Image of the Day Images that will blow your mind - every day. [Blog] [RSS] [XML]

Reply
 
Thread Tools Rate Thread Display Modes
Old 05-07-2002, 12:27 AM   #1
Undertoad
Radical Centrist
 
Join Date: Jan 2001
Location: Cottage of Prussia
Posts: 31,423
5/7/2002: Cool new Hubble image



The Hubble's new camera has started to produce some fantastic images. This one (minus the red square) is "the Tadpole", galaxy UGC 10214. Its tail was created in a collision with another galaxy, which they say is the bright object in the upper left of the tadpole. I can't picture how the collision caused the tail, but the whole idea of colliding galaxies is mind-boggling enough.

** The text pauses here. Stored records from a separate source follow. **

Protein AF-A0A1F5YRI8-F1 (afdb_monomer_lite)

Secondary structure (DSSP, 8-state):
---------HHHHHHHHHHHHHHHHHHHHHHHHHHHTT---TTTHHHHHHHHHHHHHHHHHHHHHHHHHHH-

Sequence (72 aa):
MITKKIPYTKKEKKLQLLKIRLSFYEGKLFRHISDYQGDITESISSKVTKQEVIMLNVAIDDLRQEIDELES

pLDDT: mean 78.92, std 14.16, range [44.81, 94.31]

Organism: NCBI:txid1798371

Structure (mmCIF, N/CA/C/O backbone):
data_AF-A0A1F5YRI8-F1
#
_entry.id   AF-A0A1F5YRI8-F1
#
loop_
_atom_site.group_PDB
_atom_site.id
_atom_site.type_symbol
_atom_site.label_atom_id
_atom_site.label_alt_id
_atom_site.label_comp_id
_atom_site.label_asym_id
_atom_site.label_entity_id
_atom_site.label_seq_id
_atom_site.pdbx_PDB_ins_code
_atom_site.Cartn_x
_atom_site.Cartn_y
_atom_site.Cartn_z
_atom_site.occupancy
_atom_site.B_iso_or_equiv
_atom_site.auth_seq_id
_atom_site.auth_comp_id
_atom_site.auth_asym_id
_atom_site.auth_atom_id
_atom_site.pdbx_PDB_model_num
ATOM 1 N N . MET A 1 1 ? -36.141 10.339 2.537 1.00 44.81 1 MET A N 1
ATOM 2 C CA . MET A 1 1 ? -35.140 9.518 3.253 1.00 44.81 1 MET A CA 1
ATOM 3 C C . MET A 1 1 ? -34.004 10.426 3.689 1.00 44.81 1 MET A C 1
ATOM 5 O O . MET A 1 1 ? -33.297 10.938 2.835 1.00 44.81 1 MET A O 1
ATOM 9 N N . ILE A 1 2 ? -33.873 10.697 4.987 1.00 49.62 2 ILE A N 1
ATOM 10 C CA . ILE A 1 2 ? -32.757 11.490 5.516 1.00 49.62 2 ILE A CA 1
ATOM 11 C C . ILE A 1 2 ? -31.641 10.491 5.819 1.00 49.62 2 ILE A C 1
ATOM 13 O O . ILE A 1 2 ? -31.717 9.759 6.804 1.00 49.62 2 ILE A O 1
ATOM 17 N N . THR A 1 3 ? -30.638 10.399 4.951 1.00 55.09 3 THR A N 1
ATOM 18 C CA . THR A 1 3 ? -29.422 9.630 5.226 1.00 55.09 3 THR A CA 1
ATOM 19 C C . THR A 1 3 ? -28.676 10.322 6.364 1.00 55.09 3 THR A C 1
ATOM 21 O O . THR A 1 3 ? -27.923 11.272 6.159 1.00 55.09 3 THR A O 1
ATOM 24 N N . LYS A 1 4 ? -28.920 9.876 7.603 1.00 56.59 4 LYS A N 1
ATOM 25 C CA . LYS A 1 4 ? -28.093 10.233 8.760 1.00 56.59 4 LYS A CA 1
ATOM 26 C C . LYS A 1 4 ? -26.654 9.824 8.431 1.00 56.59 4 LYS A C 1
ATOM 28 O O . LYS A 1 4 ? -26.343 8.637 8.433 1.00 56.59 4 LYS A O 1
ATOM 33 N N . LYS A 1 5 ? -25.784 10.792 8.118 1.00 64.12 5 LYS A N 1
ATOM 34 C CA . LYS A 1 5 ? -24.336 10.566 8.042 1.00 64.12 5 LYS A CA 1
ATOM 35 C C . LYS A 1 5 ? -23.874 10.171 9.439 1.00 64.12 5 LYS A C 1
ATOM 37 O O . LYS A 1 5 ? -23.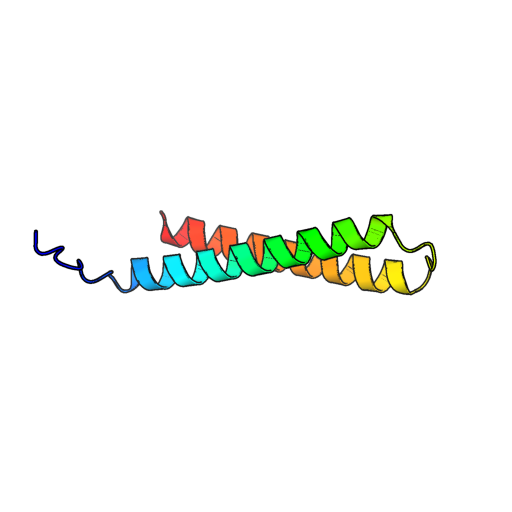819 11.012 10.333 1.00 64.12 5 LYS A O 1
ATOM 42 N N . ILE A 1 6 ? -23.613 8.884 9.629 1.00 65.06 6 ILE A N 1
ATOM 43 C CA . ILE A 1 6 ? -23.031 8.360 10.860 1.00 65.06 6 ILE A CA 1
ATOM 44 C C . ILE A 1 6 ? -21.658 9.036 11.002 1.00 65.06 6 ILE A C 1
ATOM 46 O O . ILE A 1 6 ? -20.886 9.039 10.038 1.00 65.06 6 ILE A O 1
ATOM 50 N N . PRO A 1 7 ? -21.355 9.692 12.133 1.00 67.62 7 PRO A N 1
ATOM 51 C CA . PRO A 1 7 ? -20.054 10.305 12.320 1.00 67.62 7 PRO A CA 1
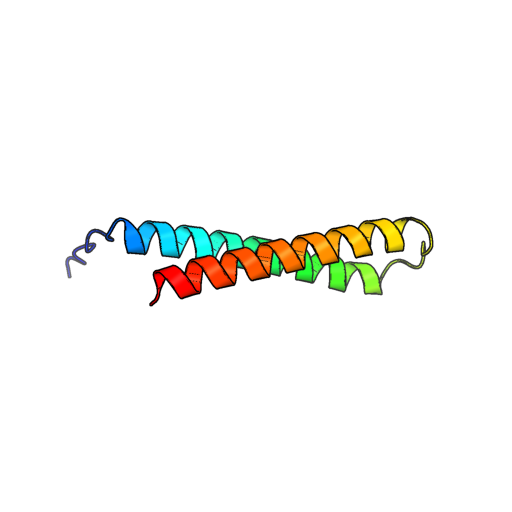ATOM 52 C C . PRO A 1 7 ? -19.004 9.197 12.405 1.00 67.62 7 PRO A C 1
ATOM 54 O O . PRO A 1 7 ? -18.956 8.467 13.390 1.00 67.62 7 PRO A O 1
ATOM 57 N N . TYR A 1 8 ? -18.169 9.083 11.369 1.00 67.44 8 TYR A N 1
ATOM 58 C CA . TYR A 1 8 ? -17.027 8.173 11.373 1.00 67.44 8 TYR A CA 1
ATOM 59 C C . TYR A 1 8 ? -16.175 8.410 12.618 1.00 67.44 8 TYR A C 1
ATOM 61 O O . TYR A 1 8 ? -15.785 9.551 12.918 1.00 67.44 8 TYR A O 1
ATOM 69 N N . THR A 1 9 ? -15.861 7.325 13.315 1.00 81.44 9 THR A N 1
ATOM 70 C CA . THR A 1 9 ? -14.915 7.323 14.424 1.00 81.44 9 THR A CA 1
ATOM 71 C C . THR A 1 9 ? -13.542 7.804 13.948 1.00 81.44 9 THR A C 1
ATOM 73 O O . THR A 1 9 ? -13.198 7.764 12.763 1.00 81.44 9 THR A O 1
ATOM 76 N N . LYS A 1 10 ? -12.709 8.273 14.884 1.00 83.69 10 LYS A N 1
ATOM 77 C CA . LYS A 1 10 ? -11.323 8.671 14.579 1.00 83.69 10 LYS A CA 1
ATOM 78 C C . LYS A 1 10 ? -10.545 7.527 13.902 1.00 83.69 10 LYS A C 1
ATOM 80 O O . LYS A 1 10 ? -9.747 7.797 13.007 1.00 83.69 10 LYS A O 1
ATOM 85 N N . LYS A 1 11 ? -10.835 6.276 14.292 1.00 85.38 11 LYS A N 1
ATOM 86 C CA . LYS A 1 11 ? -10.296 5.037 13.709 1.00 85.38 11 LYS A CA 1
ATOM 87 C C . LYS A 1 11 ? -10.706 4.893 12.237 1.00 85.38 11 LYS A C 1
ATOM 89 O O . LYS A 1 11 ? -9.837 4.800 11.379 1.00 85.38 11 LYS A O 1
ATOM 94 N N . GLU A 1 12 ? -11.997 5.009 11.924 1.00 85.88 12 GLU A N 1
ATOM 95 C CA . GLU A 1 12 ? -12.504 4.908 10.544 1.00 85.88 12 GLU A CA 1
ATOM 96 C C . GLU A 1 12 ? -11.975 6.012 9.619 1.00 85.88 12 GLU A C 1
ATOM 98 O O . GLU A 1 12 ? -11.622 5.743 8.473 1.00 85.88 12 GLU A O 1
ATOM 103 N N . LYS A 1 13 ? -11.856 7.253 10.111 1.00 87.56 13 LYS A N 1
ATOM 104 C CA . LYS A 1 13 ? -11.264 8.351 9.325 1.00 87.56 13 LYS A CA 1
ATOM 105 C C . LYS A 1 13 ? -9.792 8.095 9.004 1.00 87.56 13 LYS A C 1
ATOM 107 O O . LYS A 1 13 ? -9.358 8.359 7.885 1.00 87.56 13 LYS A O 1
ATOM 112 N N . LYS A 1 14 ? -9.030 7.585 9.979 1.00 88.50 14 LYS A N 1
ATOM 113 C CA . LYS A 1 14 ? -7.623 7.210 9.782 1.00 88.50 14 LYS A CA 1
ATOM 114 C C . LYS A 1 14 ? -7.513 6.080 8.757 1.00 88.50 14 LYS A C 1
ATOM 116 O O . LYS A 1 14 ? -6.740 6.198 7.813 1.00 88.50 14 LYS A O 1
ATOM 121 N N . LEU A 1 15 ? -8.346 5.051 8.888 1.00 89.88 15 LEU A N 1
ATOM 122 C CA . LEU A 1 15 ? -8.390 3.915 7.973 1.00 89.88 15 LEU A CA 1
ATOM 123 C C . LEU A 1 15 ? -8.717 4.338 6.533 1.00 89.88 15 LEU A C 1
ATOM 125 O O . LEU A 1 15 ? -8.039 3.923 5.597 1.00 89.88 15 LEU A O 1
ATOM 129 N N . GLN A 1 16 ? -9.707 5.217 6.342 1.00 90.25 16 GLN A N 1
ATOM 130 C CA . GLN A 1 16 ? -10.017 5.769 5.019 1.00 90.25 16 GLN A CA 1
ATOM 131 C C . GLN A 1 16 ? -8.828 6.523 4.419 1.00 90.25 16 GLN A C 1
ATOM 133 O O . GLN A 1 16 ? -8.519 6.341 3.243 1.00 90.25 16 GLN A O 1
ATOM 138 N N . LEU A 1 17 ? -8.133 7.340 5.216 1.00 91.69 17 LEU A N 1
ATOM 139 C CA . LEU A 1 17 ? -6.962 8.078 4.746 1.00 91.69 17 LEU A CA 1
ATOM 140 C C . LEU A 1 17 ? -5.827 7.137 4.313 1.00 91.69 17 LEU A C 1
ATOM 142 O O . LEU A 1 17 ? -5.200 7.374 3.280 1.00 91.69 17 LEU A O 1
ATOM 146 N N . LEU A 1 18 ? -5.582 6.071 5.076 1.00 90.56 18 LEU A N 1
ATOM 147 C CA . LEU A 1 18 ? -4.569 5.069 4.746 1.00 90.56 18 LEU A CA 1
ATOM 148 C C . LEU A 1 18 ? -4.921 4.313 3.465 1.00 90.56 18 LEU A C 1
ATOM 150 O O . LEU A 1 18 ? -4.072 4.192 2.590 1.00 90.56 18 LEU A O 1
ATOM 154 N N . LYS A 1 19 ? -6.185 3.908 3.288 1.00 90.31 19 LYS A N 1
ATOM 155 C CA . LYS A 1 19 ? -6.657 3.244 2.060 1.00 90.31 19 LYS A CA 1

Until you look a little closer at the image. You're used to seeing Hubble images with little specks of light in them. What you're not used to is seeing that, in this image, those little specks are GALAXIES.

What I've done here is to take the biggest TIFF image available from

here

and I've downloaded the 57MB image of the Tadpole. I selected out the area roughly in that red square, and sized it for a decent size to see here. The effect is to zoom in on that section:



Even in the huge TIFF image, there isn't much to gain from "zooming" in further. The grain starts to blur what you're looking at.

Every one of those galaxies probably contains millions of stars. They believe there are about 6,000 visible in the shot. They believe some of them are extremely far away. How far? How does "the beginning of time" sound? 13 billion light years.

The mind boggles.

Here's a larger version of the Tadpole if you have the time or bandwidth to spare (156kb)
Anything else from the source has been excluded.